The Puerto Rican euphonia is about 10 to 12 cm long and weighs about 12 to 16 g. The species is sexually dimorphic. Adult males have an orange-yellow forehead that is separated from the forecrown by a narrow dark blue strip. Their crown and nape are sky blue that extends forward from the latter under the ear coverts. The rest of their head is dark violet blue. Their back is black with a blue gloss; it appears blue in direct light. Their rump and uppertail coverts are bright yellow. Their tail and wing coverts are black with bluish reflections. Their flight feathers are black with thin blue edges. Their throat is yellow and the rest of their underparts dull orange yellow with a slight brownish tinge on the crissum. Adult females' foreheads can be red, yellow, or yellowish olive green. Their crown and nape are blue that curves forward like the male's. The rest of their head is mostly olive green with a yellowish chin and throat. Their back, wings, and tail are olive green. Their underparts are dull olive yellow. Both sexes have a dark brown iris, a black maxilla, a blackish mandible with a grayish base, and dark gray to black legs and feet.
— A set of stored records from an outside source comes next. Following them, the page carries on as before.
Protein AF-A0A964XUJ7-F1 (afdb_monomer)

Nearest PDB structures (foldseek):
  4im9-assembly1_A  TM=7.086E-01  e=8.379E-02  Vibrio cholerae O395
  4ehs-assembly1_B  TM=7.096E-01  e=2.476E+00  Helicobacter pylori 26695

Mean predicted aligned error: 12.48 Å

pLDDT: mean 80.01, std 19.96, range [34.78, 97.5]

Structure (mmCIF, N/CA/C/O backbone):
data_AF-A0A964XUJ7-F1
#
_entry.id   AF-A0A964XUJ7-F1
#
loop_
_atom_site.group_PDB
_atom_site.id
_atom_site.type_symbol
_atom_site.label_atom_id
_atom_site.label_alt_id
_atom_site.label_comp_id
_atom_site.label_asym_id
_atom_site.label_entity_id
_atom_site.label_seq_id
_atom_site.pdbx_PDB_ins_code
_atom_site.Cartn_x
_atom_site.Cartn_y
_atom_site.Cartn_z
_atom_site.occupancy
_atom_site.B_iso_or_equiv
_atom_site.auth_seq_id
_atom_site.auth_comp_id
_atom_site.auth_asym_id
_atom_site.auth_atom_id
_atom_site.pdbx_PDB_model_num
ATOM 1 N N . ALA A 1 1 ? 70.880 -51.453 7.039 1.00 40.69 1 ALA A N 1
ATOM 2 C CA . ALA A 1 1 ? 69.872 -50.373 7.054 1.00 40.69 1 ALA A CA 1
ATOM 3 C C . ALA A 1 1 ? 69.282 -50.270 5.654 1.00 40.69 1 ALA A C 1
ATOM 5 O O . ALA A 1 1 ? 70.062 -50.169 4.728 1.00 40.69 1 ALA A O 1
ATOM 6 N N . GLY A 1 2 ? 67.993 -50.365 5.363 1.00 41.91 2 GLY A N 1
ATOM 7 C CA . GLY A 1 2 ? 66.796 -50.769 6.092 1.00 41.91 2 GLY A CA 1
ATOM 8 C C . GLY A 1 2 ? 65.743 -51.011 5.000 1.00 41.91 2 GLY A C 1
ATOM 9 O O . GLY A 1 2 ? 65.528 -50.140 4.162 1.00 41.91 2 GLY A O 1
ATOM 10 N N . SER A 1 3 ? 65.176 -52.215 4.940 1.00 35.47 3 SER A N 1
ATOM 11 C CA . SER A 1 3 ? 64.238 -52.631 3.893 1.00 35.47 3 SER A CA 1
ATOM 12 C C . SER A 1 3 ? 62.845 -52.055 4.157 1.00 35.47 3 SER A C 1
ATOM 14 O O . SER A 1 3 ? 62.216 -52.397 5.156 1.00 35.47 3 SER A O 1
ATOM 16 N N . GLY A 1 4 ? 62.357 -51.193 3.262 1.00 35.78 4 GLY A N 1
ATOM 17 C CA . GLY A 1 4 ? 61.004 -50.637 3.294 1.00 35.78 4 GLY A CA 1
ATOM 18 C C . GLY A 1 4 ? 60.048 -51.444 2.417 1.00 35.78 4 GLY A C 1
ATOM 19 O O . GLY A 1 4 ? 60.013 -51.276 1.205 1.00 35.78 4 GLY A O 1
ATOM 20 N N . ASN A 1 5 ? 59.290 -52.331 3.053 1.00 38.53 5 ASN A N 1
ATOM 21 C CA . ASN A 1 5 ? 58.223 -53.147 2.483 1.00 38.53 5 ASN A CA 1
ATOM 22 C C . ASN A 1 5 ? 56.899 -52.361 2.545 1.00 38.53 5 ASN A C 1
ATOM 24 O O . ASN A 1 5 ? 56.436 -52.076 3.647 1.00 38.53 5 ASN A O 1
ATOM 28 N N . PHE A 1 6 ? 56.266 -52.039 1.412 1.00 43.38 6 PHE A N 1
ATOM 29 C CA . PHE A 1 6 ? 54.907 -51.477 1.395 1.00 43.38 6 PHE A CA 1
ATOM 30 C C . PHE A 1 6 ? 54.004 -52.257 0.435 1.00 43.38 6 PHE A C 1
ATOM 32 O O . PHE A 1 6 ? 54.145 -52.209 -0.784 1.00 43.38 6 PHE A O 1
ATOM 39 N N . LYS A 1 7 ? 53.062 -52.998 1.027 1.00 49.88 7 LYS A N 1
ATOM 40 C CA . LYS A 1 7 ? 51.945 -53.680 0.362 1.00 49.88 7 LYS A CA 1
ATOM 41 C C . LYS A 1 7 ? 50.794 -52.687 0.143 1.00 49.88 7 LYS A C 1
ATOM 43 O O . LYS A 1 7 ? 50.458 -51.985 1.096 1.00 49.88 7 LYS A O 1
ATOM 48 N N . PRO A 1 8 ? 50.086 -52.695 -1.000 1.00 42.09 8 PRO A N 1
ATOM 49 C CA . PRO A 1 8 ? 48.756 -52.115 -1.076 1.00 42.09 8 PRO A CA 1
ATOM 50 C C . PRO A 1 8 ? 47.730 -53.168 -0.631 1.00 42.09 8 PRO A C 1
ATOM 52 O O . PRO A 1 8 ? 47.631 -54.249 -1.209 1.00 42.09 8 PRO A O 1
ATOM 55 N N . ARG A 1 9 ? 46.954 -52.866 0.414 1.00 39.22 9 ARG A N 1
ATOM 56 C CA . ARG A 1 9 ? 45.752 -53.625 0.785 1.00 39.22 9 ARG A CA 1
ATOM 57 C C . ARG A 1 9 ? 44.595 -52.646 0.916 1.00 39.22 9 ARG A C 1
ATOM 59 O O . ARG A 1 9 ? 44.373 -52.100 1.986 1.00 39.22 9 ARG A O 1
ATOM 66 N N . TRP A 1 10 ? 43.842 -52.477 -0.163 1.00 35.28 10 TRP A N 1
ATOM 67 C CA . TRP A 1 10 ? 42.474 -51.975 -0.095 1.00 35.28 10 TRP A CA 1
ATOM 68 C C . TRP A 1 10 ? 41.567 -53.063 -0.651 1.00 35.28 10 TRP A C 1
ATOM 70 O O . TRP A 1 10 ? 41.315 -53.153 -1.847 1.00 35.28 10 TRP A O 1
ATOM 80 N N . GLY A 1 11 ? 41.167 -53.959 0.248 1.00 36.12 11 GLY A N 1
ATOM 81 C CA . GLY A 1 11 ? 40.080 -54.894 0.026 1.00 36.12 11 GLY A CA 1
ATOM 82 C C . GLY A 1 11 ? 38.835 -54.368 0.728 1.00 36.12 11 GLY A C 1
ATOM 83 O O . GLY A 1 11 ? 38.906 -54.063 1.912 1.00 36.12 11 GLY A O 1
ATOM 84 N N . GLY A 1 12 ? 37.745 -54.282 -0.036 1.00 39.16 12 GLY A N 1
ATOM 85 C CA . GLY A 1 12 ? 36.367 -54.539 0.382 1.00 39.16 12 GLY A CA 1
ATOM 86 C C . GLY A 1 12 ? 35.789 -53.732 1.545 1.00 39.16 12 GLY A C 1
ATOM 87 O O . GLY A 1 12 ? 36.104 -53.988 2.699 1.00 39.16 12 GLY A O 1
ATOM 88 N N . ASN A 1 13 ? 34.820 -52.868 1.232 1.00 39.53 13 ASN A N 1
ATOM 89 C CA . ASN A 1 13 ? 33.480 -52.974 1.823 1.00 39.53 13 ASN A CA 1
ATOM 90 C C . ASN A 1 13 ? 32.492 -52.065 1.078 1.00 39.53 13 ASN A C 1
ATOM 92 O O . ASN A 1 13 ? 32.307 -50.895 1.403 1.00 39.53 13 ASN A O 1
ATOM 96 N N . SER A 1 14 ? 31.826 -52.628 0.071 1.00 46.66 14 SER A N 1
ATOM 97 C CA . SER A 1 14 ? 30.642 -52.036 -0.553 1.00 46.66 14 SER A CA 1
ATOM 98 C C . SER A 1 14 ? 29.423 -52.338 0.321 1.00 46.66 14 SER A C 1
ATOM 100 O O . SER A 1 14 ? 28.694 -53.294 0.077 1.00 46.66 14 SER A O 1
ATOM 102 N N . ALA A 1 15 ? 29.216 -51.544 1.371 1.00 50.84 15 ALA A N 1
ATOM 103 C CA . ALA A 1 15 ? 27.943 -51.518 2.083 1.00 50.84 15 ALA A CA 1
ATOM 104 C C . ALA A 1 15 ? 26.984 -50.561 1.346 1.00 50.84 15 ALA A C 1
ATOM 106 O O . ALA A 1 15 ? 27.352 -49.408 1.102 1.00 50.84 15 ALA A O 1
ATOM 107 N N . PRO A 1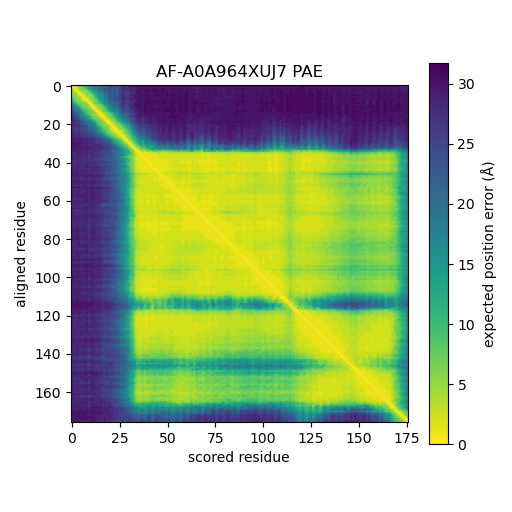 16 ? 25.766 -50.989 0.968 1.00 44.41 16 PRO A N 1
ATOM 108 C CA . PRO A 1 16 ? 24.819 -50.106 0.311 1.00 44.41 16 PRO A CA 1
ATOM 109 C C . PRO A 1 16 ? 24.215 -49.172 1.361 1.00 44.41 16 PRO A C 1
ATOM 111 O O . PRO A 1 16 ? 23.413 -49.584 2.201 1.00 44.41 16 PRO A O 1
ATOM 114 N N . PHE A 1 17 ? 24.583 -47.893 1.317 1.00 48.38 17 PHE A N 1
ATOM 115 C CA . PHE A 1 17 ? 23.869 -46.865 2.062 1.00 48.38 17 PHE A CA 1
ATOM 116 C C . PHE A 1 17 ? 22.422 -46.827 1.556 1.00 48.38 17 PHE A C 1
ATOM 118 O O . PHE A 1 17 ? 22.141 -46.324 0.466 1.00 48.38 17 PHE A O 1
ATOM 125 N N . LYS A 1 18 ? 21.495 -47.388 2.346 1.00 47.28 18 LYS A N 1
ATOM 126 C CA . LYS A 1 18 ? 20.053 -47.170 2.197 1.00 47.28 18 LYS A CA 1
ATOM 127 C C . LYS A 1 18 ? 19.827 -45.661 2.198 1.00 47.28 18 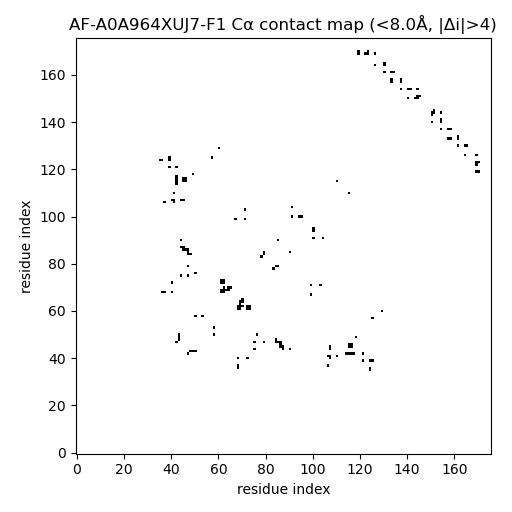LYS A C 1
ATOM 129 O O . LYS A 1 18 ? 19.865 -45.031 3.255 1.00 47.28 18 LYS A O 1
ATOM 134 N N . ARG A 1 19 ? 19.592 -45.087 1.015 1.00 48.69 19 ARG A N 1
ATOM 135 C CA . ARG A 1 19 ? 19.065 -43.731 0.885 1.00 48.69 19 ARG A CA 1
ATOM 136 C C . ARG A 1 19 ? 17.716 -43.725 1.585 1.00 48.69 19 ARG A C 1
ATOM 138 O O . ARG A 1 19 ? 16.739 -44.283 1.093 1.00 48.69 19 ARG A O 1
ATOM 145 N N . ARG A 1 20 ? 17.685 -43.155 2.783 1.00 53.69 20 ARG A N 1
ATOM 146 C CA . ARG A 1 20 ? 16.440 -42.767 3.429 1.00 53.69 20 ARG A CA 1
ATOM 147 C C . ARG A 1 20 ? 15.828 -41.740 2.478 1.00 53.69 20 ARG A C 1
ATOM 149 O O . ARG A 1 20 ? 16.468 -40.726 2.213 1.00 53.69 20 ARG A O 1
ATOM 156 N N . ASN A 1 21 ? 14.670 -42.054 1.899 1.00 55.06 21 ASN A N 1
ATOM 157 C CA . ASN A 1 21 ? 13.844 -41.088 1.178 1.00 55.06 21 ASN A CA 1
ATOM 158 C C . ASN A 1 21 ? 13.467 -39.984 2.173 1.00 55.06 21 ASN A C 1
ATOM 160 O O . ASN A 1 21 ? 12.427 -40.056 2.822 1.00 55.06 21 ASN A O 1
ATOM 164 N N . LEU A 1 22 ? 14.349 -39.003 2.356 1.00 59.03 22 LEU A N 1
ATOM 165 C CA . LEU A 1 22 ? 13.933 -37.702 2.836 1.00 59.03 22 LEU A CA 1
ATOM 166 C C . LEU A 1 22 ? 13.268 -37.010 1.643 1.00 59.03 22 LEU A C 1
ATOM 168 O O . LEU A 1 22 ? 13.856 -37.019 0.554 1.00 59.03 22 LEU A O 1
ATOM 172 N N . PRO A 1 23 ? 12.054 -36.457 1.804 1.00 55.97 23 PRO A N 1
ATOM 173 C CA . PRO A 1 23 ? 11.491 -35.596 0.778 1.00 55.97 23 PRO A CA 1
ATOM 174 C C . PRO A 1 23 ? 12.503 -34.479 0.474 1.00 55.97 23 PRO A C 1
ATOM 176 O O . PRO A 1 23 ? 13.207 -34.039 1.392 1.00 55.97 23 PRO A O 1
ATOM 179 N N . PRO A 1 24 ? 12.632 -34.044 -0.793 1.00 59.66 24 PRO A N 1
ATOM 180 C CA . PRO A 1 24 ? 13.479 -32.902 -1.112 1.00 59.66 24 PRO A CA 1
ATOM 181 C C . PRO A 1 24 ? 13.069 -31.730 -0.210 1.00 59.66 24 PRO A C 1
ATOM 183 O O . PRO A 1 24 ? 11.871 -31.588 0.058 1.00 59.66 24 PRO A O 1
ATOM 186 N N . PRO A 1 25 ? 14.017 -30.915 0.294 1.00 55.06 25 PRO A N 1
ATOM 187 C CA . PRO A 1 25 ? 13.655 -29.719 1.036 1.00 55.06 25 PRO A CA 1
ATOM 188 C C . PRO A 1 25 ? 12.696 -28.928 0.155 1.00 55.06 25 PRO A C 1
ATOM 190 O O . PRO A 1 25 ? 13.048 -28.559 -0.968 1.00 55.06 25 PRO A O 1
ATOM 193 N N . SER A 1 26 ? 11.459 -28.758 0.631 1.00 55.22 26 SER A N 1
ATOM 194 C CA . SER A 1 26 ? 10.459 -27.948 -0.050 1.00 55.22 26 SER A CA 1
ATOM 195 C C . SER A 1 26 ? 11.135 -26.636 -0.423 1.00 55.22 26 SER A C 1
ATOM 197 O O . SER A 1 26 ? 11.736 -26.021 0.466 1.00 55.22 26 SER A O 1
ATOM 199 N N . PRO A 1 27 ? 11.088 -26.197 -1.692 1.00 50.75 27 PRO A N 1
ATOM 200 C CA . PRO A 1 27 ? 11.523 -24.861 -2.038 1.00 50.75 27 PRO A CA 1
ATOM 201 C C . PRO A 1 27 ? 10.655 -23.899 -1.229 1.00 50.75 27 PRO A C 1
ATOM 203 O O . PRO A 1 27 ? 9.518 -23.604 -1.586 1.00 50.75 27 PRO A O 1
ATOM 206 N N . GLY A 1 28 ? 11.172 -23.446 -0.089 1.00 50.22 28 GLY A N 1
ATOM 207 C CA . GLY A 1 28 ? 10.691 -22.275 0.619 1.00 50.22 28 GLY A CA 1
ATOM 208 C C . GLY A 1 28 ? 11.001 -21.083 -0.269 1.00 50.22 28 GLY A C 1
ATOM 209 O O . GLY A 1 28 ? 11.955 -20.355 -0.030 1.00 50.22 28 GLY A O 1
ATOM 210 N N . LEU A 1 29 ? 10.259 -20.952 -1.365 1.00 43.28 29 LEU A N 1
ATOM 211 C CA . LEU A 1 29 ? 10.538 -20.008 -2.426 1.00 43.28 29 LEU A CA 1
ATOM 212 C C . LEU A 1 29 ? 9.328 -19.083 -2.564 1.00 43.28 29 LEU A C 1
ATOM 214 O O . LEU A 1 29 ? 8.310 -19.430 -3.150 1.00 43.28 29 LEU A O 1
ATOM 218 N N . ARG A 1 30 ? 9.504 -17.888 -1.987 1.00 44.72 30 ARG A N 1
ATOM 219 C CA . ARG A 1 30 ? 8.719 -16.652 -2.161 1.00 44.72 30 ARG A CA 1
ATOM 220 C C . ARG A 1 30 ? 7.320 -16.579 -1.532 1.00 44.72 30 ARG A C 1
ATOM 222 O O . ARG A 1 30 ? 6.345 -16.290 -2.207 1.00 44.72 30 ARG A O 1
ATOM 229 N N . ARG A 1 31 ? 7.255 -16.639 -0.196 1.00 39.06 31 ARG A N 1
ATOM 230 C CA . ARG A 1 31 ? 6.168 -16.010 0.597 1.00 39.06 31 ARG A CA 1
ATOM 231 C C . ARG A 1 31 ? 6.591 -14.697 1.278 1.00 39.06 31 ARG A C 1
ATOM 233 O O . ARG A 1 31 ? 6.059 -14.350 2.317 1.00 39.06 31 ARG A O 1
ATOM 240 N N . GLN A 1 32 ? 7.574 -13.979 0.729 1.00 48.16 32 GLN A N 1
ATOM 241 C CA . GLN A 1 32 ? 8.051 -12.706 1.302 1.00 48.16 32 GLN A CA 1
ATOM 242 C C . GLN A 1 32 ? 7.363 -11.455 0.725 1.00 48.16 32 GLN A C 1
ATOM 244 O O . GLN A 1 32 ? 7.557 -10.373 1.266 1.00 48.16 32 GLN A O 1
ATOM 249 N N . ALA A 1 33 ? 6.583 -11.569 -0.357 1.00 48.22 33 ALA A N 1
ATOM 250 C CA . ALA A 1 33 ? 5.852 -10.427 -0.922 1.00 48.22 33 ALA A CA 1
ATOM 251 C C . ALA A 1 33 ? 4.574 -10.115 -0.122 1.00 48.22 33 ALA A C 1
ATOM 253 O O . ALA A 1 33 ? 4.436 -8.995 0.359 1.00 48.22 33 ALA A O 1
ATOM 254 N N . ALA A 1 34 ? 3.743 -11.137 0.125 1.00 62.12 34 ALA A N 1
ATOM 255 C CA . ALA A 1 34 ? 2.533 -11.025 0.941 1.00 62.12 34 ALA A CA 1
ATOM 256 C C . ALA A 1 34 ? 2.757 -10.332 2.300 1.00 62.12 34 ALA A C 1
ATOM 258 O O . ALA A 1 34 ? 2.080 -9.344 2.543 1.00 62.12 34 ALA A O 1
ATOM 259 N N . PRO A 1 35 ? 3.754 -10.701 3.137 1.00 79.81 35 PRO A N 1
ATOM 260 C CA . PRO A 1 35 ? 3.905 -10.076 4.449 1.00 79.81 35 PRO A CA 1
ATOM 261 C C . PRO A 1 35 ? 4.221 -8.580 4.379 1.00 79.81 35 PRO A C 1
ATOM 263 O O . PRO A 1 35 ? 3.871 -7.860 5.300 1.00 79.81 35 PRO A O 1
ATOM 266 N N . ARG A 1 36 ? 4.862 -8.087 3.308 1.00 88.25 36 ARG A N 1
ATOM 267 C CA . ARG A 1 36 ? 5.144 -6.647 3.165 1.00 88.25 36 ARG A CA 1
ATOM 268 C C . ARG A 1 36 ? 3.906 -5.869 2.735 1.00 88.25 36 ARG A C 1
ATOM 270 O O . ARG A 1 36 ? 3.661 -4.790 3.254 1.00 88.25 36 ARG A O 1
ATOM 277 N N . GLN A 1 37 ? 3.131 -6.429 1.812 1.00 92.56 37 GLN A N 1
ATOM 278 C CA . GLN A 1 37 ? 1.879 -5.836 1.340 1.00 92.56 37 GLN A CA 1
ATOM 279 C C . GLN A 1 37 ? 0.835 -5.834 2.465 1.00 92.56 37 GLN A C 1
ATOM 281 O O . GLN A 1 37 ? 0.221 -4.809 2.738 1.00 92.56 37 GLN A O 1
ATOM 286 N N . ASP A 1 38 ? 0.719 -6.957 3.177 1.00 92.88 38 ASP A N 1
ATOM 287 C CA . ASP A 1 38 ? -0.083 -7.108 4.392 1.00 92.88 38 ASP A CA 1
ATOM 288 C C . ASP A 1 38 ? 0.312 -6.058 5.437 1.00 92.88 38 ASP A C 1
ATOM 290 O O . ASP A 1 38 ? -0.543 -5.379 6.002 1.00 92.88 38 ASP A O 1
ATOM 294 N N . ARG A 1 39 ? 1.619 -5.875 5.656 1.00 91.31 39 ARG A N 1
ATOM 295 C CA . ARG A 1 39 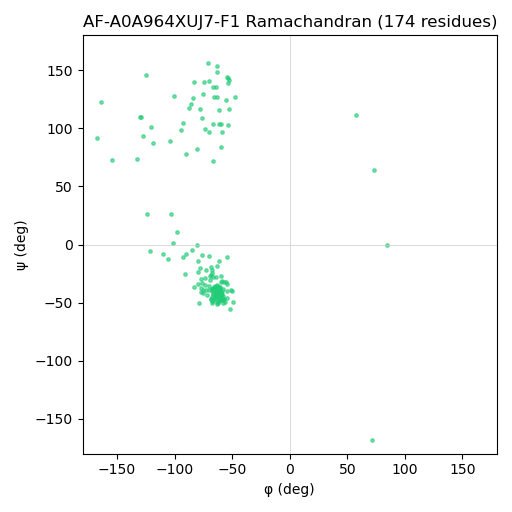? 2.129 -4.901 6.619 1.00 91.31 39 ARG A CA 1
ATOM 296 C C . ARG A 1 39 ? 1.858 -3.452 6.213 1.00 91.31 39 ARG A C 1
ATOM 298 O O . ARG A 1 39 ? 1.488 -2.659 7.072 1.00 91.31 39 ARG A O 1
ATOM 305 N N . ALA A 1 40 ? 1.982 -3.108 4.930 1.00 93.25 40 ALA A N 1
ATOM 306 C CA . ALA A 1 40 ? 1.602 -1.786 4.427 1.00 93.25 40 ALA A CA 1
ATOM 307 C C . ALA A 1 40 ? 0.111 -1.503 4.668 1.00 93.25 40 ALA A C 1
ATOM 309 O O . ALA A 1 40 ? -0.235 -0.425 5.145 1.00 93.25 40 ALA A O 1
ATOM 310 N N . VAL A 1 41 ? -0.759 -2.487 4.409 1.00 95.12 41 VAL A N 1
ATOM 311 C CA . VAL A 1 41 ? -2.196 -2.382 4.708 1.00 95.12 41 VAL A CA 1
ATOM 312 C C . VAL A 1 41 ? -2.421 -2.172 6.204 1.00 95.12 41 VAL A C 1
ATOM 314 O O . VAL A 1 41 ? -3.135 -1.249 6.578 1.00 95.12 41 VAL A O 1
ATOM 317 N N . GLN A 1 42 ? -1.779 -2.959 7.071 1.00 93.31 42 GLN A N 1
ATOM 318 C CA . GLN A 1 42 ? -1.900 -2.786 8.523 1.00 93.31 42 GLN A CA 1
ATOM 319 C C . GLN A 1 42 ? -1.518 -1.371 8.974 1.00 93.31 42 GLN A C 1
ATOM 321 O O . GLN A 1 42 ? -2.292 -0.747 9.692 1.00 93.31 42 GLN A O 1
ATOM 326 N N . LEU A 1 43 ? -0.365 -0.863 8.523 1.00 92.44 43 LEU A N 1
ATOM 327 C CA . LEU A 1 43 ? 0.141 0.466 8.881 1.00 92.44 43 LEU A CA 1
ATOM 328 C C . LEU A 1 43 ? -0.777 1.596 8.393 1.00 92.44 43 LEU A C 1
ATOM 330 O O . LEU A 1 43 ? -1.022 2.553 9.120 1.00 92.44 43 LEU A O 1
ATOM 334 N N . LEU A 1 44 ? -1.306 1.493 7.174 1.00 94.12 44 LEU A N 1
ATOM 335 C CA . LEU A 1 44 ? -2.158 2.536 6.594 1.00 94.12 44 LEU A CA 1
ATOM 336 C C . LEU A 1 44 ? -3.576 2.527 7.172 1.00 94.12 44 LEU A C 1
ATOM 338 O O . LEU A 1 44 ? -4.175 3.583 7.338 1.00 94.12 44 LEU A O 1
ATOM 342 N N . PHE A 1 45 ? -4.108 1.360 7.532 1.00 93.88 45 PHE A N 1
ATOM 343 C CA . PHE A 1 45 ? -5.414 1.270 8.186 1.00 93.88 45 PHE A CA 1
ATOM 344 C C . PHE A 1 45 ? -5.358 1.581 9.690 1.00 93.88 45 PHE A C 1
ATOM 346 O O . PHE A 1 45 ? -6.374 1.996 10.252 1.00 93.88 45 PHE A O 1
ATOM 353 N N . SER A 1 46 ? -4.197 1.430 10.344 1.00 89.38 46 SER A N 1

==Distribution and habitat==

The Puerto Rican euphonia is found throughout the island of Puerto Rico. It inhabits a variety of landscapes including the interior and edges of evergreen, deciduous, and secondary forests. It especially favors areas heavy with mistletoe (Loranthaceae). In elevation it ranges from sea level to the island's highest point at about 1300 m.

==Behavior==
===Movement===

The Puerto Rican euphonia is generally considered to be a resident species. However, some movement to lower elevations after breeding have been suggested.

===Feeding===

The Puerto Rican euphonia feeds on small fruits, almost entirely those of mistletoe. It includes smaller amounts of other fruits and also small arthropods in its diet. It feeds mostly in the forest canopy. It forages mostly in pairs and occasionally joins mixed-species feeding flocks.

===Breeding===

The Puerto Rican euphonia apparently breeds throughout the year with the greatest activity between March and June. Its nest is a side-entrance sphere made from lichens, moss, bark strips, and spider web and lined with finer plant material. It is typically well hidden in moss or an epiphyte. Nests have been found between about 3 and 20 m above the ground. The usual clutch is two to four eggs that are a slightly glossy white with mauve or reddish brown markings. The incubation period, time to fledging, and details of parental care are not known.

===Vocalization===

Both male and female Puerto Rican euphonias sing, with females typically having the more complex song. The song is a rambling, jumbled series of rapid squeaks, whistles, and tink notes. Another description of the song is "a trilling, tinkling tuc-tuc-tuc..., punctuated with sharp whistles, often in long rambling discourse for up to 20 minutes with little or no pause". While foraging it makes "a plaintive whistle".

==Status==

The IUCN has assessed the Puerto Rican euphonia as being of Least Concern. It has a restricted range; its population size is not known but is believed to be stable. No immediate threats have been identified and it does not appear to be trapped for the pet trade. It is considered locally common overall. It is common in El Yunque National Forest and also occurs in other protected areas.